The Last Picture Show

On its twentieth anniversary, Peter Bogdanovich’s critically-acclaimed, prize-winning piece is even more impressive thanks to the restoration of seven minutes of additional footage including a crucial sequence (a pool table seduction of Cybill Shepherd) that was deleted before the picture’s release. Bogdanovich doesn’t consider this improved director’s version to be merely a restoration of a landmark film from the 1970s, but something completely new: “the 1990s version of The Last Picture Show.”

For only his second studio film—Bogdanovich made the excellent, but little seen, Targets, in 1968—the former film critic chanced directing an adaptation of Larry McMurtry’s elegiac novel about teenagers who come of age in a dying Texas town in the early fifties. It was such an unlikely project for a successful movie that it took first-time producer Stephen J. Friedman two years to get financing, with tiny BBS Productions taking the gamble. Bogdanovich himself was in a gambling mood, eschewing stars for charismatic young newcomers Timothy Bottoms, Jeff Bridges, Randy Quaid, and his discovery, Cybill Shepherd, and marvelous character actors, Ben Johnson, Cloris Leachman, Clu Gulager, Eileen Brennan, and Ellen Burstyn. Even more daring was his decision to make the film in black-and-white. Bogdanovich’s choices paid off. The unknown cast turned in exceptional individual performances and worked brilliantly as an ensemble: Bottoms, Bridges, and Shepherd quickly became stars, Johnson and Leachman won Best Supporting Actor and Actress Oscars, and Burstyn was voted Best Supporting Actress by the New York Film Critics, paving her way to stardom.

Appreciative audiences and critics thought it most appropriate that a dying art form should be used to visualize a dying town, a dying era, and a dying way of life. Bogdanovich: “I saw the story as a Texas version of Orson Welles’ The Magnificent Ambersons, which was about the end of a way of life caused by the coming of the automobile. This was about the end of a way of life caused by the coming of television.”

Even at the film’s beginning, Anarene, Texas (filming actually took place in Archer City) is already much like a ghost town or graveyard, with constant wind and dust swirling on the empty streets and into the nearly empty small business establishments. Ultimately the only movie house in town will close down (after showing Red River)—all movie fans will share the sense of loss felt by long-time customers Bottoms and Bridges—and the film’s oldest and youngest characters will be dead. Indeed, the decline of the town, which Bogdanovich effectively uses as one of his central characters, is emblematic of the personal declines, deaths, and departures of its populace. Our pivotal teenager characters, the sensitive Bottoms, best friend Bridges, and rich-bitch Shepherd, who comes between the boys for a time, may each lose their virginity, but they are so unfulfilled and confused that their rites of passage signal more the death of youth and innocence than a new-born maturity. Growing up doesn’t seem like such a good prospect to these teenagers when all the adults in town are miserable. Pauline Kael affectionately wrote: “Concerned with adolescent experience seen in terms of flatlands anomie—loneliness, ignorance about sex, confusion about one’s aims in life—the movie has a basic decency of feeling, with people relating to one another, sometimes on very simple levels, and becoming miserable when they can’t relate.”

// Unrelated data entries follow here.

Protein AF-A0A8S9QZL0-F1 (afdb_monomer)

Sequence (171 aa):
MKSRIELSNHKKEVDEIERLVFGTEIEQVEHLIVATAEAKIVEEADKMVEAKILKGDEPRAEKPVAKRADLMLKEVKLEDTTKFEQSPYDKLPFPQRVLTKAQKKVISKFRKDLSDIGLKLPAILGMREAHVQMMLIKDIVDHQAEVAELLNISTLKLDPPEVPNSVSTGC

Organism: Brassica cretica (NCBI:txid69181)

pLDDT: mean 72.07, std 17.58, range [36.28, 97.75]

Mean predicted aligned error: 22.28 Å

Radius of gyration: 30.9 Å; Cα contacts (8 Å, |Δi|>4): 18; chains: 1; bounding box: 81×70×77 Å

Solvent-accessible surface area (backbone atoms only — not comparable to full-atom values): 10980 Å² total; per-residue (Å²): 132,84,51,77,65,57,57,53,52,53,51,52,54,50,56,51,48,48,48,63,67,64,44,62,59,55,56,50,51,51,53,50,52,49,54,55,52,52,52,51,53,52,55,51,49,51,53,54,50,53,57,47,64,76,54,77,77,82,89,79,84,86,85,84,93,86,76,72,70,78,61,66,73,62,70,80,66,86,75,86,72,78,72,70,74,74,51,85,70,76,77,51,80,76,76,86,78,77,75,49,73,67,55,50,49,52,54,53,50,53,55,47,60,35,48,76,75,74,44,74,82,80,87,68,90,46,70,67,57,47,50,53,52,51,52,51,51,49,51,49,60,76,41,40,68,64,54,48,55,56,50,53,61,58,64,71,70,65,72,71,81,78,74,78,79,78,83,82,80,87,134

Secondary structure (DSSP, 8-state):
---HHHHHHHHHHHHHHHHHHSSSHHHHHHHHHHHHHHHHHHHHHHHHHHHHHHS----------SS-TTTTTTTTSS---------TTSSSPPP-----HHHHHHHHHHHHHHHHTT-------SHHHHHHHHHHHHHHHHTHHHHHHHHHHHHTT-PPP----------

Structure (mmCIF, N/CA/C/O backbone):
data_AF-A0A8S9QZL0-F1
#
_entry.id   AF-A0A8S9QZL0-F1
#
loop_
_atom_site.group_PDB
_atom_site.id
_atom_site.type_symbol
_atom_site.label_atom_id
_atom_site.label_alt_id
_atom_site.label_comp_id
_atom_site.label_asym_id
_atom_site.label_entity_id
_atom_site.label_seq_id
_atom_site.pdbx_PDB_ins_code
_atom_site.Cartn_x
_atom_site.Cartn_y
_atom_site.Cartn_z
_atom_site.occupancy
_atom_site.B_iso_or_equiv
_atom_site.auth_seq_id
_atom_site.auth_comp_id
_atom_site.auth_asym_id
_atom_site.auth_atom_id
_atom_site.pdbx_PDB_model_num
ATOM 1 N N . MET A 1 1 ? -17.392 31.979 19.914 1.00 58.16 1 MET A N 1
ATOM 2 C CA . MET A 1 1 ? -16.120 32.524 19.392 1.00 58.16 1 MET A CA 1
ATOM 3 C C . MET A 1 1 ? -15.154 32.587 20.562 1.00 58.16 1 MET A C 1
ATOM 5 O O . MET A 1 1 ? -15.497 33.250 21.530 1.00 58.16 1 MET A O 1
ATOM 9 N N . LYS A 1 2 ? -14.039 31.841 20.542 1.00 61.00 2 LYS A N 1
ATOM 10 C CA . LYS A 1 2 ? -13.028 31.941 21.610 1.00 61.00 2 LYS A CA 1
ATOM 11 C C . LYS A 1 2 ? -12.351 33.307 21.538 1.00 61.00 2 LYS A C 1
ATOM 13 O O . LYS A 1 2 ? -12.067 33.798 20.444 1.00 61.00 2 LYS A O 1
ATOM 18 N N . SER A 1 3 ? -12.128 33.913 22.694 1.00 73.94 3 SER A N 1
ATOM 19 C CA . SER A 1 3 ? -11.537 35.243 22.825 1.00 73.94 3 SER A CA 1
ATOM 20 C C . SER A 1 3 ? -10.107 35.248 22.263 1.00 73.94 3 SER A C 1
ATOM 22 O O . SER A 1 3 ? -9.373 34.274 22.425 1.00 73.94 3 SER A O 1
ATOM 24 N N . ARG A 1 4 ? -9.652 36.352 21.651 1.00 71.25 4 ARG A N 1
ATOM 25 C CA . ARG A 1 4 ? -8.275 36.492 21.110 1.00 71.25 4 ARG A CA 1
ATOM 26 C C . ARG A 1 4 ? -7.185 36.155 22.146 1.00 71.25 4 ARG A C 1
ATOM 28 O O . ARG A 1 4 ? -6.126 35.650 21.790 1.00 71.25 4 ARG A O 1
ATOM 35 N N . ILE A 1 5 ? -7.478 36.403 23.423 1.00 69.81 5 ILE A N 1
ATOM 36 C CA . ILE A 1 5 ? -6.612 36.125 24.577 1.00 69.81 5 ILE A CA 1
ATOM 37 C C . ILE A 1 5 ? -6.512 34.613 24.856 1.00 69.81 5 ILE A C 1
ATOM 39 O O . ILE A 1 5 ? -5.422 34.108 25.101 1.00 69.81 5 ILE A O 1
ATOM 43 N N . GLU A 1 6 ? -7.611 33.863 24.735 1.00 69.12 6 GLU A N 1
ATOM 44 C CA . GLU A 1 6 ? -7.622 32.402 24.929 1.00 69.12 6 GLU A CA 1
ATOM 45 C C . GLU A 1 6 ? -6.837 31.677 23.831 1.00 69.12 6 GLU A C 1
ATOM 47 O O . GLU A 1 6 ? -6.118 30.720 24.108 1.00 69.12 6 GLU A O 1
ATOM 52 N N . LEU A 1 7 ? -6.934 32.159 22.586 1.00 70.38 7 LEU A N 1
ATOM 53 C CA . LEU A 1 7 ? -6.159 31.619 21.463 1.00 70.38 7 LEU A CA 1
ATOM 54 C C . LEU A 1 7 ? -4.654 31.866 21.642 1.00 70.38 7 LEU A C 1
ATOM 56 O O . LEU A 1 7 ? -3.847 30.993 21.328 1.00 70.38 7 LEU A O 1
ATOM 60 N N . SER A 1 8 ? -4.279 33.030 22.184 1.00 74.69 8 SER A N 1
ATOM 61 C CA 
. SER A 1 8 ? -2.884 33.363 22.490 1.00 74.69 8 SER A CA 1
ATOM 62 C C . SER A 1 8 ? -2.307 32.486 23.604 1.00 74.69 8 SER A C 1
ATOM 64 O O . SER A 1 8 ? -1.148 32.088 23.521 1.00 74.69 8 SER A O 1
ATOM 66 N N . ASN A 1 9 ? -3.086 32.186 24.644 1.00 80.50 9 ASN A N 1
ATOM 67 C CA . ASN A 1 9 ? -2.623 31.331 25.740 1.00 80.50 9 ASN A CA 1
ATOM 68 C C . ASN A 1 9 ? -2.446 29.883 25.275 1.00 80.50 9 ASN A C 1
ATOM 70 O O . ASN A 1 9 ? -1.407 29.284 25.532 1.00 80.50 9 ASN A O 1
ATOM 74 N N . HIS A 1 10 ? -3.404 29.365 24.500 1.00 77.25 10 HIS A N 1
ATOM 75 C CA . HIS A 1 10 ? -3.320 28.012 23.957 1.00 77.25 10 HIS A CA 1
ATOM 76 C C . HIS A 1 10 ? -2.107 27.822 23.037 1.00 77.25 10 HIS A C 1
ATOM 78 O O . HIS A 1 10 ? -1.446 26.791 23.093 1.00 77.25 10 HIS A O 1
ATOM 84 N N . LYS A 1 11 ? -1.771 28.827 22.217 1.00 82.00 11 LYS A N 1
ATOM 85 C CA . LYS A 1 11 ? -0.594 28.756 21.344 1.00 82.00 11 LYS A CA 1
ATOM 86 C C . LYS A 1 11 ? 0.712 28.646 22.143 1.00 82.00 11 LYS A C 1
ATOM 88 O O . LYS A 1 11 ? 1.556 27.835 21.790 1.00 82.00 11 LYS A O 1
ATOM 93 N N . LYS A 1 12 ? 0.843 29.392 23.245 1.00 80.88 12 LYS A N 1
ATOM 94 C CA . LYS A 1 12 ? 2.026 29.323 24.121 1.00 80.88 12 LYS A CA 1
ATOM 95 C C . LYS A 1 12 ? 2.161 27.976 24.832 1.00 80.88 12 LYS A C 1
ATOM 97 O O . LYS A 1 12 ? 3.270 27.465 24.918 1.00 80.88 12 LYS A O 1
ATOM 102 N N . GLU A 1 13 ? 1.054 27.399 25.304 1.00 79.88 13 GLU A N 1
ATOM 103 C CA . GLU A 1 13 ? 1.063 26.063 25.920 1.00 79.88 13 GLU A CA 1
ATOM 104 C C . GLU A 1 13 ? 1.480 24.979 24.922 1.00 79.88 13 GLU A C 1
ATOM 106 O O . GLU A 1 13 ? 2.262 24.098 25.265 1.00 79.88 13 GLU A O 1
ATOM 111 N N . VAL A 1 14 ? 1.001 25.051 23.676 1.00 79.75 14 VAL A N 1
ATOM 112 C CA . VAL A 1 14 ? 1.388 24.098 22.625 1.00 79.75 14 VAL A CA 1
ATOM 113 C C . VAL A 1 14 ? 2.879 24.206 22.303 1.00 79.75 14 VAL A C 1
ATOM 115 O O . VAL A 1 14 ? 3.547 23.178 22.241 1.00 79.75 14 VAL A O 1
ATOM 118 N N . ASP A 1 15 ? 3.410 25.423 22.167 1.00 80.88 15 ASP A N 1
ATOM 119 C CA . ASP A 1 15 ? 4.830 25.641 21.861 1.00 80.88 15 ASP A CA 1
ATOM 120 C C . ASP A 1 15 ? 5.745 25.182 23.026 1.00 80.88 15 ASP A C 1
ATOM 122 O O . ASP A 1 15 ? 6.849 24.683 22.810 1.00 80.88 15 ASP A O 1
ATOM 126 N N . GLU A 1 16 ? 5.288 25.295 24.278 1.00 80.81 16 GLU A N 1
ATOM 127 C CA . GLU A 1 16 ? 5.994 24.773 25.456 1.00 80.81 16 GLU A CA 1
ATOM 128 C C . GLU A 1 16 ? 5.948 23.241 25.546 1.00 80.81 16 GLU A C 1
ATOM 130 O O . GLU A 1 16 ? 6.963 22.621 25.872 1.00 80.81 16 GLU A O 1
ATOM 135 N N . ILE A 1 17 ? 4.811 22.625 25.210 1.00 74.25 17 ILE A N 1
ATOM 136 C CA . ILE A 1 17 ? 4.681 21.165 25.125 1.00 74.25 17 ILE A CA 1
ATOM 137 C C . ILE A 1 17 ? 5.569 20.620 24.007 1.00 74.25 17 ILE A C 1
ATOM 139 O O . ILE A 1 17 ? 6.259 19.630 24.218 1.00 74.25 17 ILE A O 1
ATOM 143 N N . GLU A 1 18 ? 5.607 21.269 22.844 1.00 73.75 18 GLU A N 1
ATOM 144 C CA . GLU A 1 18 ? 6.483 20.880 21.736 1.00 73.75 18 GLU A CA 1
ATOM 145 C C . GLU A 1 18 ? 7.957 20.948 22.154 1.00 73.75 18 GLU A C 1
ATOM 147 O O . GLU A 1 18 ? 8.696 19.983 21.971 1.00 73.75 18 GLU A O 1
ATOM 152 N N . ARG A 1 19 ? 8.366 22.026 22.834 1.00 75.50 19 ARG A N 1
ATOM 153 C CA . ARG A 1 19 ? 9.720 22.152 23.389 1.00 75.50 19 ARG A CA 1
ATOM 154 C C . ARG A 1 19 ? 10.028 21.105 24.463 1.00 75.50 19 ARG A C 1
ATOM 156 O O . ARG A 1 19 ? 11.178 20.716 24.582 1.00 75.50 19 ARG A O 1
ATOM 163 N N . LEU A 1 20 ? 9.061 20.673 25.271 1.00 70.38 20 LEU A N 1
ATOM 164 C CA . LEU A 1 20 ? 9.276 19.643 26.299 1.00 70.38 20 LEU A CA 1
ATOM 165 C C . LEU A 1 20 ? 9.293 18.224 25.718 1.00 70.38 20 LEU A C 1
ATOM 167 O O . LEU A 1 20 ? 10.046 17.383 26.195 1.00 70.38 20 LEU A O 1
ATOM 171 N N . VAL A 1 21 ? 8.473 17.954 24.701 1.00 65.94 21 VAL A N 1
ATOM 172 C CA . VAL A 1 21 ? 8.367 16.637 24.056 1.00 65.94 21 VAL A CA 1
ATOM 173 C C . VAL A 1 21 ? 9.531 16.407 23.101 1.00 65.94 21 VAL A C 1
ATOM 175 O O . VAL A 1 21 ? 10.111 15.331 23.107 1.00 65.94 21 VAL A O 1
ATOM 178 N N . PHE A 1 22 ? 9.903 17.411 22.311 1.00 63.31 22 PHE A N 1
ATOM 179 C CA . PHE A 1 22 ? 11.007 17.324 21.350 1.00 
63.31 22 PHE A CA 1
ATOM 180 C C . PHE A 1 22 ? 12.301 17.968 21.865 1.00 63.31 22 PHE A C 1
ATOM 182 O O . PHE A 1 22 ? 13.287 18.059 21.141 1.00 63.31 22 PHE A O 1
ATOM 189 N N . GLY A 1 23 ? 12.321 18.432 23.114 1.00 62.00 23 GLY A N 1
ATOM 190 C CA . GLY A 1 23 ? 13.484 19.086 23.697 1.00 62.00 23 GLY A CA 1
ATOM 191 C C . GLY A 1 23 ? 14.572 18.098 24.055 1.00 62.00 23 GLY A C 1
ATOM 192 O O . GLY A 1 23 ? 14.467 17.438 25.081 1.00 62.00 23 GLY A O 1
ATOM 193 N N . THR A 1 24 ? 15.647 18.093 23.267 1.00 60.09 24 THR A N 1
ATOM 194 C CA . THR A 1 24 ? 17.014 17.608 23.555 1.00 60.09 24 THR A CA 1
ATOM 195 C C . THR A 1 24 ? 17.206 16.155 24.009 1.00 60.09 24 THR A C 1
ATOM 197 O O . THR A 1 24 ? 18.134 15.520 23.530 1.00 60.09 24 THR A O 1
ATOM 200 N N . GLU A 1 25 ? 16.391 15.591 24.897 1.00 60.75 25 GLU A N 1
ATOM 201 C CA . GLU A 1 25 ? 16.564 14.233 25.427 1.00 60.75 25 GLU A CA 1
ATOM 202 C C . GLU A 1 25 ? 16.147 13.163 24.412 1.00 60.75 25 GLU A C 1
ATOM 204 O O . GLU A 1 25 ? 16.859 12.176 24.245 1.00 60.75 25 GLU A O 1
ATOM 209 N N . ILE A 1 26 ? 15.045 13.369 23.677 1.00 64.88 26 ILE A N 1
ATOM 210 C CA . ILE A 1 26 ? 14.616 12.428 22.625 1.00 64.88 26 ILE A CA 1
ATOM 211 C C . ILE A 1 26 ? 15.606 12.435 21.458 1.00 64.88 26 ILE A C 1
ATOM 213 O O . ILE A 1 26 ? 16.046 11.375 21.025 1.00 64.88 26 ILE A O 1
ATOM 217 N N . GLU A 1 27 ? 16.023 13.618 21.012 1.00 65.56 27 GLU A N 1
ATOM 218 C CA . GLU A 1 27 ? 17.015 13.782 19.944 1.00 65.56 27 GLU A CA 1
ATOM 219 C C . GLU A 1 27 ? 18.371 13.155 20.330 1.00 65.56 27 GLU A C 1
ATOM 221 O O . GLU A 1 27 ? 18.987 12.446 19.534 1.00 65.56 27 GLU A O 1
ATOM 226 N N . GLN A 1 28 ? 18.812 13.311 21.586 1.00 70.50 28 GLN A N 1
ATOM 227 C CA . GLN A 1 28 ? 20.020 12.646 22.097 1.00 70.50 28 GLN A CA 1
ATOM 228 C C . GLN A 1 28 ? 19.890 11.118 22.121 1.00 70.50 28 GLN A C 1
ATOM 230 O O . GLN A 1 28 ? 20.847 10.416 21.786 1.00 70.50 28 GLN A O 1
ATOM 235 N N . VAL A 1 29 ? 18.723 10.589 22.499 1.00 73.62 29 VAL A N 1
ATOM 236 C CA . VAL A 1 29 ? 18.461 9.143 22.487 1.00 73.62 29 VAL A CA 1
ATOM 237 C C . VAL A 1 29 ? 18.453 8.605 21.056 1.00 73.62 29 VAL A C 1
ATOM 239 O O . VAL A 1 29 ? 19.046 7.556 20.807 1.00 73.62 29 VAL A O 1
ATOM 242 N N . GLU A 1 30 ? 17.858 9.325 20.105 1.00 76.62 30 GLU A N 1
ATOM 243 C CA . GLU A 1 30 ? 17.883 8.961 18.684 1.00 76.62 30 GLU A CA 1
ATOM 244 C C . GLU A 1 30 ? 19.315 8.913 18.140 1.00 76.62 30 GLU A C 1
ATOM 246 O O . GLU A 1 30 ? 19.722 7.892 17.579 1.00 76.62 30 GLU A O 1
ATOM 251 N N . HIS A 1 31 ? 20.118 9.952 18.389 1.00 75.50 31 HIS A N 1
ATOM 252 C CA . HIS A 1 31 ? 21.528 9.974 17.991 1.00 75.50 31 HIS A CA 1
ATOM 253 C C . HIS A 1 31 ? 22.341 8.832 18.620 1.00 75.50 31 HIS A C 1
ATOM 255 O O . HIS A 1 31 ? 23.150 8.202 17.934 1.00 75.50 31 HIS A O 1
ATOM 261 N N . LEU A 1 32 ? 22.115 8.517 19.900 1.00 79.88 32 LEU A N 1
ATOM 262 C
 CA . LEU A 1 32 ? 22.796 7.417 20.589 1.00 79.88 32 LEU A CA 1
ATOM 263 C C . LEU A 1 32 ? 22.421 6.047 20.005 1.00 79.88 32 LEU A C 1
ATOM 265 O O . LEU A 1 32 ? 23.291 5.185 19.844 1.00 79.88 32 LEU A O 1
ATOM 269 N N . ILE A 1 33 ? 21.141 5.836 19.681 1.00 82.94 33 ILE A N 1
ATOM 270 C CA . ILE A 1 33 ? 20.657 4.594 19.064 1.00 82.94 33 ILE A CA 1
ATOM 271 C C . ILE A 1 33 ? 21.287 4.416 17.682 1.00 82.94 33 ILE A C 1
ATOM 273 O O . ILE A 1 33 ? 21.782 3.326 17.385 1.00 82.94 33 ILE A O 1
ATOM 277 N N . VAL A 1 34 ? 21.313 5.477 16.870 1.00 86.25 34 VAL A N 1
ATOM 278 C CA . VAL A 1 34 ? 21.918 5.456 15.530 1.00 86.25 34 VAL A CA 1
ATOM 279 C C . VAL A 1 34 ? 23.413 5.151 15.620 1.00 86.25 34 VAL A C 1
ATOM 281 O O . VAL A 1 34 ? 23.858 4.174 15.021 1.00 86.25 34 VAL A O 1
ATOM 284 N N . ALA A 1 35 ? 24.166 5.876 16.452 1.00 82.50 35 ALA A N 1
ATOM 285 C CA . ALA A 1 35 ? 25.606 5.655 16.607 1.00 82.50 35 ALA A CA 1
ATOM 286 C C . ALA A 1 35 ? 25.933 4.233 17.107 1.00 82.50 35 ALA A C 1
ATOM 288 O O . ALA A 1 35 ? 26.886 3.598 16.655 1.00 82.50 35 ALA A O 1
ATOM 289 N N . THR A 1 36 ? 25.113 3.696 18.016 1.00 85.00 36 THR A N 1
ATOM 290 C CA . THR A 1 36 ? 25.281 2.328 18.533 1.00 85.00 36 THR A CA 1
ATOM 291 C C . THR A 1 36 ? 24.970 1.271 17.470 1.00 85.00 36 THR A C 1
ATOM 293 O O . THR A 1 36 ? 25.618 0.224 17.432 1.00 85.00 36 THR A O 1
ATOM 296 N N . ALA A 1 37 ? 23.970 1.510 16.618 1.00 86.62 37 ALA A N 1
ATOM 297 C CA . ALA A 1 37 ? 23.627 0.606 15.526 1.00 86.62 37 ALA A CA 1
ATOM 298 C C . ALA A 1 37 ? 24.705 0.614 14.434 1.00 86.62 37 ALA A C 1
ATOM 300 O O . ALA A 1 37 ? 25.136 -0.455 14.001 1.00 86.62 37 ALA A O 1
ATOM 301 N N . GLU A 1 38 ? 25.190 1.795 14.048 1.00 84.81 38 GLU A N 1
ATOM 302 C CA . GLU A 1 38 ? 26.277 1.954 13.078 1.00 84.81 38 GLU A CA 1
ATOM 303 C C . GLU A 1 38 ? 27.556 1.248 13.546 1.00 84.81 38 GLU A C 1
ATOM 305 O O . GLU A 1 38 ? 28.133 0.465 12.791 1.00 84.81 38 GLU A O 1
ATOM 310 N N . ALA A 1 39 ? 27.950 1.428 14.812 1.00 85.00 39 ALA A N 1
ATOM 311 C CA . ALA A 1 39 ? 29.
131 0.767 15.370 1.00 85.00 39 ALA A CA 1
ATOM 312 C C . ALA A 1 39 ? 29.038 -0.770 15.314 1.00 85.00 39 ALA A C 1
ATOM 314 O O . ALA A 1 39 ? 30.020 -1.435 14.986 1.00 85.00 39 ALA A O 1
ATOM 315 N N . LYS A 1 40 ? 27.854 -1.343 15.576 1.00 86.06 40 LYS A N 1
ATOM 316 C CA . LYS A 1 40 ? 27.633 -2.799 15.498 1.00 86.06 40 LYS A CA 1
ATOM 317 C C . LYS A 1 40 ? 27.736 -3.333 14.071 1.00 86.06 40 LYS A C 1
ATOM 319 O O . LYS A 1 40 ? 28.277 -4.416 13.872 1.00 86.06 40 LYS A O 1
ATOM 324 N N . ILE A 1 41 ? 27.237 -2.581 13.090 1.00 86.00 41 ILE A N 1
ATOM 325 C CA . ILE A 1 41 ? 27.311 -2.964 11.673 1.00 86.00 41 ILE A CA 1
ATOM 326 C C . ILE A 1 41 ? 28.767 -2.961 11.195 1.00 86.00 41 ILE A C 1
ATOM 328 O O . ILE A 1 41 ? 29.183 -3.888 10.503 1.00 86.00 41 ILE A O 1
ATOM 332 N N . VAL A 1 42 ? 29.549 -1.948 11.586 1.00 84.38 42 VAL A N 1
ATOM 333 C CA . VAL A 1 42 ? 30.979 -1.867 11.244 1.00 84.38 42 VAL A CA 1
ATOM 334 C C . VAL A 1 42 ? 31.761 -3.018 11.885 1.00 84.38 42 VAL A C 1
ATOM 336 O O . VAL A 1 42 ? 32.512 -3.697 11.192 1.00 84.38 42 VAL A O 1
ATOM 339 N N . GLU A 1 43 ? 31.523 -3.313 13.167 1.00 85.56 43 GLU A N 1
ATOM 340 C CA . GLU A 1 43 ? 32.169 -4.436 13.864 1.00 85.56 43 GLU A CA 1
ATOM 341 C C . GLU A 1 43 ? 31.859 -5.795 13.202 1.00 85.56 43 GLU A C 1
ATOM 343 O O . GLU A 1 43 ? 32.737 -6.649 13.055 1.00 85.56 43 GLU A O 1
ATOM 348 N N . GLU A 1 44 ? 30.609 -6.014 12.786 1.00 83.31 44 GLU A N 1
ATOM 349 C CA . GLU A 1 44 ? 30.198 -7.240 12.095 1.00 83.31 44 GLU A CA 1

With a script by Bogdanovich and McMurtry that won the New York Film Critics award, The Last Picture Show is a strange cross between Hud (based on McMurtry’s Horseman, Pass By) and Peyton Place. The intertwining relationships, friction between youths and adults, impulsive actions, confused teenagers, manipulative females, feuds, scandals, affairs, first-time and other sneaky sex make it ideal material for an adult soap. Interestingly, a less sensitive director than Bogdanovich could have made an exploitation film using the same script. But it wasn’t his intention to dwell on the sordid goings-on in Anarene, though he’ll let us eagerly follow Shepherd into a motel room with Bridges and to a nude swimming pool party. He was more interested in creating an authentic small-town Texas milieu, by paying special attention to the decor of the various establishments: the country music that constantly plays on the radio, and the manners, quirks, dress and hairstyles of his characters. You really believe that the people who populate the screen have lived in Anarene all their lives. Bogdanovich was equally successful at establishing fascinating relationships between various troubled characters, male and female, young and old. I think that the “romance” between Bottoms and the older, unhappily married Leachman, who gives an astonishing performance, is unlike anything else in cinema.

It’s true that much of Bogdanovich’s subject matter is depressing. Yet with Hank Williams on the soundtrack, exciting talent playing real characters up on the screen, unexpected humor, and Robert Surtees’ lovely black-and-white cinematography sending us back in time, we hardly notice.